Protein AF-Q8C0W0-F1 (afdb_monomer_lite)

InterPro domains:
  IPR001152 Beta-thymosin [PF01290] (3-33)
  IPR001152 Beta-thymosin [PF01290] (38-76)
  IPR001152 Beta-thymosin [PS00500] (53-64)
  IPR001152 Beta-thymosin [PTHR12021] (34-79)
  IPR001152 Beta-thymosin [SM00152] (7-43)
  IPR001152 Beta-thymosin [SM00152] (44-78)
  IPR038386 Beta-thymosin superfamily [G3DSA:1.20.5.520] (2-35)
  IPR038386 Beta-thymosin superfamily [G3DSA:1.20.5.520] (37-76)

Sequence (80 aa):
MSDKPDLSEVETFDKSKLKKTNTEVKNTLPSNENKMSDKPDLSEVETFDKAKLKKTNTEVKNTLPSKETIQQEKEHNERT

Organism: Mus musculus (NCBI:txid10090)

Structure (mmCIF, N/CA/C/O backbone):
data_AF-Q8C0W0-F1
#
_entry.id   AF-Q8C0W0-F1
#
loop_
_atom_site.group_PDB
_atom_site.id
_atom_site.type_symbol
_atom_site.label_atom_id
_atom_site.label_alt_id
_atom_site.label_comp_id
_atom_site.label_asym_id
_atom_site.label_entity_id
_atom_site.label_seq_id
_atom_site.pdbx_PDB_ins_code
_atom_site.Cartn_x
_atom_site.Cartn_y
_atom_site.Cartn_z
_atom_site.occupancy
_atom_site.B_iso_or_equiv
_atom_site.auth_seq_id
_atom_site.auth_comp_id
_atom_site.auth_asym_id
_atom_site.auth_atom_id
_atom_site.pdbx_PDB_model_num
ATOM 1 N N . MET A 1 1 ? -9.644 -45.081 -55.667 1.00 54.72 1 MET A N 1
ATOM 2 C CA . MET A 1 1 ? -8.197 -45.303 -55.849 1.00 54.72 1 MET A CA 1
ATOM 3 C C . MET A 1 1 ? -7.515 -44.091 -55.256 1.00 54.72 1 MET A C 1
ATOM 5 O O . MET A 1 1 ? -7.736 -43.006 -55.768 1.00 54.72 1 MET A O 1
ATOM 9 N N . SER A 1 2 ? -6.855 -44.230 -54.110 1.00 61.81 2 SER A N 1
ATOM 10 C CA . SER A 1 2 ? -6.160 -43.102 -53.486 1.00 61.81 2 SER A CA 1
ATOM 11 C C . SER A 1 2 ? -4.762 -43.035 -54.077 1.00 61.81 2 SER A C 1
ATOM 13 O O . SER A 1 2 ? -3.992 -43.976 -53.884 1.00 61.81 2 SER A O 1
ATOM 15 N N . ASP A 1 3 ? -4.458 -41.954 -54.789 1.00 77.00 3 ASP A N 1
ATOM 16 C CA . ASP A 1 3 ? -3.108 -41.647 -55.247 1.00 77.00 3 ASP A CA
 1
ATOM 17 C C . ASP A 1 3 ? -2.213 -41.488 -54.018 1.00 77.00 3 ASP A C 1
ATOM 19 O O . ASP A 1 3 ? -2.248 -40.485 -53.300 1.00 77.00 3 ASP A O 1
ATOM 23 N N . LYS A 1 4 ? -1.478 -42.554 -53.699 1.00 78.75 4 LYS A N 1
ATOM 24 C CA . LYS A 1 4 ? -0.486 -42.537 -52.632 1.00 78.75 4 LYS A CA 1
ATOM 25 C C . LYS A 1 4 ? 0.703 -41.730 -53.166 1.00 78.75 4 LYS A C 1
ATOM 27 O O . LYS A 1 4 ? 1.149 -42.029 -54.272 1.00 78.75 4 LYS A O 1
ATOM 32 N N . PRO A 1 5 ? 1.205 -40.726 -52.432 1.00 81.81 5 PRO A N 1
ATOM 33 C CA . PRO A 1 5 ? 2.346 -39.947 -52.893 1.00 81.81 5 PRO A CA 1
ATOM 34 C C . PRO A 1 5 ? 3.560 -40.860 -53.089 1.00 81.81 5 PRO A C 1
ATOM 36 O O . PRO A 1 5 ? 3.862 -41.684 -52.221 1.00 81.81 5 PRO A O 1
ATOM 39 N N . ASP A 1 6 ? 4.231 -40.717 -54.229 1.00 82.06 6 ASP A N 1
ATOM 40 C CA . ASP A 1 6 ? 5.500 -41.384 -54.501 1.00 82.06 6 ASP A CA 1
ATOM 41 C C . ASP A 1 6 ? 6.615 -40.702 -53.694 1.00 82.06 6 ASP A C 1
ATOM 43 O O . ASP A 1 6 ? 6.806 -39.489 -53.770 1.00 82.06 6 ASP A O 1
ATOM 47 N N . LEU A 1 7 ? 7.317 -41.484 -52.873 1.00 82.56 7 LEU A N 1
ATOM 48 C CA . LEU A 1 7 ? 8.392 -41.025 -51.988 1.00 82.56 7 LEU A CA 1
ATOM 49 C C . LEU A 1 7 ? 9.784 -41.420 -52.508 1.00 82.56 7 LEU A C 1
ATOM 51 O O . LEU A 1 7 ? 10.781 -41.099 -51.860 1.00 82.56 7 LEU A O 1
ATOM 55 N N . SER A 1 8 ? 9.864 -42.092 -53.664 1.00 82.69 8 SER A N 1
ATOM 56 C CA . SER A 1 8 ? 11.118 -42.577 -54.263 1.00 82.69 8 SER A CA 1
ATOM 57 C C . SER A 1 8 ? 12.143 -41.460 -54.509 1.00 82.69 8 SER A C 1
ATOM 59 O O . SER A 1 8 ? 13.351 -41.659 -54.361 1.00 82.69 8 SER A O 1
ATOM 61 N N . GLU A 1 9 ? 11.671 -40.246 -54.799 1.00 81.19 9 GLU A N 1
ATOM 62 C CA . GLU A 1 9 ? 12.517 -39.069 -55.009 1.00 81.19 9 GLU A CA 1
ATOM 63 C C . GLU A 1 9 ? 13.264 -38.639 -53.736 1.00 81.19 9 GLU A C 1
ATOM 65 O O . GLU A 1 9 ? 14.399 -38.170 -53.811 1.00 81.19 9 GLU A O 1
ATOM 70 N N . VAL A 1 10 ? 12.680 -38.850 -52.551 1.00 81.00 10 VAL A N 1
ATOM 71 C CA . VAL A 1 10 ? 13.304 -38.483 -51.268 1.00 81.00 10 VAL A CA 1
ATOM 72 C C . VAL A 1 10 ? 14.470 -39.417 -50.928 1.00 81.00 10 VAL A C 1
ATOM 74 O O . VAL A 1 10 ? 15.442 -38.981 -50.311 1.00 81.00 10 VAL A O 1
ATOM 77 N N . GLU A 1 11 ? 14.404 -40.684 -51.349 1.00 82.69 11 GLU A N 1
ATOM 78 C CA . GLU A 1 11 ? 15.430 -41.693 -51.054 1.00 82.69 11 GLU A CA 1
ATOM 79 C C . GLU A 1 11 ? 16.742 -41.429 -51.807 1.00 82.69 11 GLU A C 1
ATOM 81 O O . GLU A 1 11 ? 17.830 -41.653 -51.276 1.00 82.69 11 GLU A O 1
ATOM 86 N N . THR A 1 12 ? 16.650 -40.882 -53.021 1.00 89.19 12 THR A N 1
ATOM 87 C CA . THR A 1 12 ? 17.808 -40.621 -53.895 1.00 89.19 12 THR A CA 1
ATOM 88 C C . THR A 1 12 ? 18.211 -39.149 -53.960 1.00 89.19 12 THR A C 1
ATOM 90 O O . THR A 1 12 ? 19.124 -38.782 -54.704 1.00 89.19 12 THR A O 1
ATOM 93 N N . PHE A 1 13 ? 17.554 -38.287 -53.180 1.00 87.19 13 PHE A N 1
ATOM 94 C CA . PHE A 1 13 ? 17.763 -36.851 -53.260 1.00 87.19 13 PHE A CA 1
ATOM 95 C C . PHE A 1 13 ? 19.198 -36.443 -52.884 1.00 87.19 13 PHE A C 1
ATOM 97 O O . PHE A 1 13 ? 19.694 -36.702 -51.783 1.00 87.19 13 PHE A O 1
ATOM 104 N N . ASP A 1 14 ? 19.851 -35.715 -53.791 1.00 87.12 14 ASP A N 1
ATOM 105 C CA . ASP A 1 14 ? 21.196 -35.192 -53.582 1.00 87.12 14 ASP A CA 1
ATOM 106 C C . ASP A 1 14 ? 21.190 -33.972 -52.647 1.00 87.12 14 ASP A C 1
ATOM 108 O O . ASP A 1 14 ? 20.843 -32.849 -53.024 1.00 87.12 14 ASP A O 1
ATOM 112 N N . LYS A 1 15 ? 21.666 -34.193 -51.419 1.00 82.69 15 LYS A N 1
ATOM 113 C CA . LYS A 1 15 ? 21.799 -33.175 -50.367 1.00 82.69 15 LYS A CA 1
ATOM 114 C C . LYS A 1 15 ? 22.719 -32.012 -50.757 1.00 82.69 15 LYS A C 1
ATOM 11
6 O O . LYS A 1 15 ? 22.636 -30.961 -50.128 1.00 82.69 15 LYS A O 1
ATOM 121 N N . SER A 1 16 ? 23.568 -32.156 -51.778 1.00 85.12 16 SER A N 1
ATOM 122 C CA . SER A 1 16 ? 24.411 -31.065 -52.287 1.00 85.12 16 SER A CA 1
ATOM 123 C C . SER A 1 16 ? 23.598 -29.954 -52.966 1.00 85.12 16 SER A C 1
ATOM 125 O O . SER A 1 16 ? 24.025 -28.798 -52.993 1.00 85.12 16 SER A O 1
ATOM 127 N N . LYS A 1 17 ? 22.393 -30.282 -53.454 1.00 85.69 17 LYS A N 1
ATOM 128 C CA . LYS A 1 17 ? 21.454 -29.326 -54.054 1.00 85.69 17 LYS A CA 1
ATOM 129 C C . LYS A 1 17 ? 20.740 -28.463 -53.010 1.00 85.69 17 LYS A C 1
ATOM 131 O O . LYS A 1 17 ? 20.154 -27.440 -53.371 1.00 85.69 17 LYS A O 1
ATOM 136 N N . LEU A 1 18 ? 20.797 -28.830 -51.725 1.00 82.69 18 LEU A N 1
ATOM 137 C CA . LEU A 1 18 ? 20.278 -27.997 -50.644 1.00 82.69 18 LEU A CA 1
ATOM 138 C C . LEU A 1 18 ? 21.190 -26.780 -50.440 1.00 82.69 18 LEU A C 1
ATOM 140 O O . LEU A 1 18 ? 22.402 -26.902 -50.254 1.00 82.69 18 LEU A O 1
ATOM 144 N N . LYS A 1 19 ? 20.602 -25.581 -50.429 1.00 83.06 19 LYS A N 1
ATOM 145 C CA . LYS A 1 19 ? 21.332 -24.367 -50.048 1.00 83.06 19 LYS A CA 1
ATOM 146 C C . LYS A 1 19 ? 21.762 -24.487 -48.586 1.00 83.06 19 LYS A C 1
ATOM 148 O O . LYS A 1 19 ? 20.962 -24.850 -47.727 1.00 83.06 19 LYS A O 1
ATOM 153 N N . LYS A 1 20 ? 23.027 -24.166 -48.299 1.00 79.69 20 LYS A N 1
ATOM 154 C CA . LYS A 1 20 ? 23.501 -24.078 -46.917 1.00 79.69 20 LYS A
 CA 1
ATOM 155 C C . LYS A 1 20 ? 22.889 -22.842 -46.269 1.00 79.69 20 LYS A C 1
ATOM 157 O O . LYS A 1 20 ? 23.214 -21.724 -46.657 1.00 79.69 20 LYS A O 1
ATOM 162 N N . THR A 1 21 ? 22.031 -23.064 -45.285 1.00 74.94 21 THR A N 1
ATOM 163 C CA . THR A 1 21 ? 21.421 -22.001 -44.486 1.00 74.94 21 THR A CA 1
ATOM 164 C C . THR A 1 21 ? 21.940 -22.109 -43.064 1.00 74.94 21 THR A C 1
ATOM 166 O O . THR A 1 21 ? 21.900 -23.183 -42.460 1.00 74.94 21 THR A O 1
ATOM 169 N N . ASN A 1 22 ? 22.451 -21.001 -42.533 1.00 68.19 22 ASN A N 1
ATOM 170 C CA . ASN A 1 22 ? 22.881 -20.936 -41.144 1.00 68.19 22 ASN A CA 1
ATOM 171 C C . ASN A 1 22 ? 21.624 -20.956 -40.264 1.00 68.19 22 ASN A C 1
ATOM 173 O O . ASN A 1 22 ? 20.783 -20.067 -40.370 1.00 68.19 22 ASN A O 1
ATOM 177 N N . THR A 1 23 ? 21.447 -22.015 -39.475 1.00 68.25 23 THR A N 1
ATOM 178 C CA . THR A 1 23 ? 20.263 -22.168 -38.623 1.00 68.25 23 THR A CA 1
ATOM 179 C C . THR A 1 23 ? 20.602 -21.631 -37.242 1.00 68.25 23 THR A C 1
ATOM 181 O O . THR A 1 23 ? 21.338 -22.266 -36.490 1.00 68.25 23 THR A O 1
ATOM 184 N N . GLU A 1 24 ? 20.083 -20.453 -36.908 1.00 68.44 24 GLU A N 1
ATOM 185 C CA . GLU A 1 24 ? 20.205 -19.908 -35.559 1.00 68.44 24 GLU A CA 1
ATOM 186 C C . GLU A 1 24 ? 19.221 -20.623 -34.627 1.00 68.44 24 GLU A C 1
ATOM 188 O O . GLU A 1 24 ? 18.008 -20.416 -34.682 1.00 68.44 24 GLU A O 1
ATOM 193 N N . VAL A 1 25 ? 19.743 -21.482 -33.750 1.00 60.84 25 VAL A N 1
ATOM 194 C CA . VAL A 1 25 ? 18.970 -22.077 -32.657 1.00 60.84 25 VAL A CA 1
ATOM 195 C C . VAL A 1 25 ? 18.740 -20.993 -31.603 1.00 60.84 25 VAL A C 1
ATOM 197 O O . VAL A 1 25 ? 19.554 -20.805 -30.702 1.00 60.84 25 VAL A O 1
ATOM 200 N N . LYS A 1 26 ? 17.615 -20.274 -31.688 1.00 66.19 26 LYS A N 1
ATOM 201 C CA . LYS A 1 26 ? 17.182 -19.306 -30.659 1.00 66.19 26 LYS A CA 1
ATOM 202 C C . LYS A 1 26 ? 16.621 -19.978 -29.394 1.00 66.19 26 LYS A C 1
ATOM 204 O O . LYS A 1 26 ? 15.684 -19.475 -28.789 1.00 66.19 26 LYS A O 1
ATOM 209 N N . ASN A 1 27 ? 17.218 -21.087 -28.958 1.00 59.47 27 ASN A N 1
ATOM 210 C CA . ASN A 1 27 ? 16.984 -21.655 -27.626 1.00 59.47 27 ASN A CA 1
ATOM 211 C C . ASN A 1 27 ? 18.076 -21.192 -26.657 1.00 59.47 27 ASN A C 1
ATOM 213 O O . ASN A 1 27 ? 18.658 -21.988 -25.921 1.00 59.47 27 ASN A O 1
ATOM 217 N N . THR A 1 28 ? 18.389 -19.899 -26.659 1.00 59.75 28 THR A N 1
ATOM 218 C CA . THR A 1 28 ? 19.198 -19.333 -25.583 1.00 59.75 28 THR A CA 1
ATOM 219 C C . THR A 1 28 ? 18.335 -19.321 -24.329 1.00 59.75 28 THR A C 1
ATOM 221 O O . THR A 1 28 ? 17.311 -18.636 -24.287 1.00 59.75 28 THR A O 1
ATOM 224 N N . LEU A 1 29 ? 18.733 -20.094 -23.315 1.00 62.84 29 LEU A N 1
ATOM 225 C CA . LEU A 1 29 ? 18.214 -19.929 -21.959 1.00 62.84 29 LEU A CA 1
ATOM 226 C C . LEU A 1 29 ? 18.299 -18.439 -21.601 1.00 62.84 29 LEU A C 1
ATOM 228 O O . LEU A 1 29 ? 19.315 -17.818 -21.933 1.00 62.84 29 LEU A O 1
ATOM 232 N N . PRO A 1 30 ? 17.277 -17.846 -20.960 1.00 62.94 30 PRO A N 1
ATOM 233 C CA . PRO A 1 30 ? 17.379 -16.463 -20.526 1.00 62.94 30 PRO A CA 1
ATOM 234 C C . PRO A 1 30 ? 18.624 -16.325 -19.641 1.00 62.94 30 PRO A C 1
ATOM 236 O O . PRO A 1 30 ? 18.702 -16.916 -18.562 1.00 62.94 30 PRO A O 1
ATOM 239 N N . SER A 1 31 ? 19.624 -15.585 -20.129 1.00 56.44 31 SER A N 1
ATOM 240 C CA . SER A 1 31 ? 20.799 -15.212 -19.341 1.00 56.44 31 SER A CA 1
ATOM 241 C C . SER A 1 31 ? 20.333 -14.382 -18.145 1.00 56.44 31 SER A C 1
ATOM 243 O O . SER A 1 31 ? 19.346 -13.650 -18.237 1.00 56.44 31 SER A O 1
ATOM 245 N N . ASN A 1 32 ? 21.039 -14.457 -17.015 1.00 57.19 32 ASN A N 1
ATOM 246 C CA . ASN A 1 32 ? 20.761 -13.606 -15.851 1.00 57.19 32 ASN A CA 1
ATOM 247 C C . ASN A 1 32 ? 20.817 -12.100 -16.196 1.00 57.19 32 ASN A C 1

• Problem description: All lines above from the one holding "ATOM 36 O O" to the one holding "ATOM 51 O O", inclusive, are to be copied exactly; no other line is wanted.

• Written solution:
ATOM 36 O O . PRO A 1 5 ? 3.862 -41.684 -52.221 1.00 81.81 5 PRO A O 1
ATOM 39 N N . ASP A 1 6 ? 4.231 -40.717 -54.229 1.00 82.06 6 ASP A N 1
ATOM 40 C CA . ASP A 1 6 ? 5.500 -41.384 -54.501 1.00 82.06 6 ASP A CA 1
ATOM 41 C C . ASP A 1 6 ? 6.615 -40.702 -53.694 1.00 82.06 6 ASP A C 1
ATOM 43 O O . ASP A 1 6 ? 6.806 -39.489 -53.770 1.00 82.06 6 ASP A O 1
ATOM 47 N N . LEU A 1 7 ? 7.317 -41.484 -52.873 1.00 82.56 7 LEU A N 1
ATOM 48 C CA . LEU A 1 7 ? 8.392 -41.025 -51.988 1.00 82.56 7 LEU A CA 1
ATOM 49 C C . LEU A 1 7 ? 9.784 -41.420 -52.508 1.00 82.56 7 LEU A C 1
ATOM 51 O O . LEU A 1 7 ? 10.781 -41.099 -51.860 1.00 82.56 7 LEU A O 1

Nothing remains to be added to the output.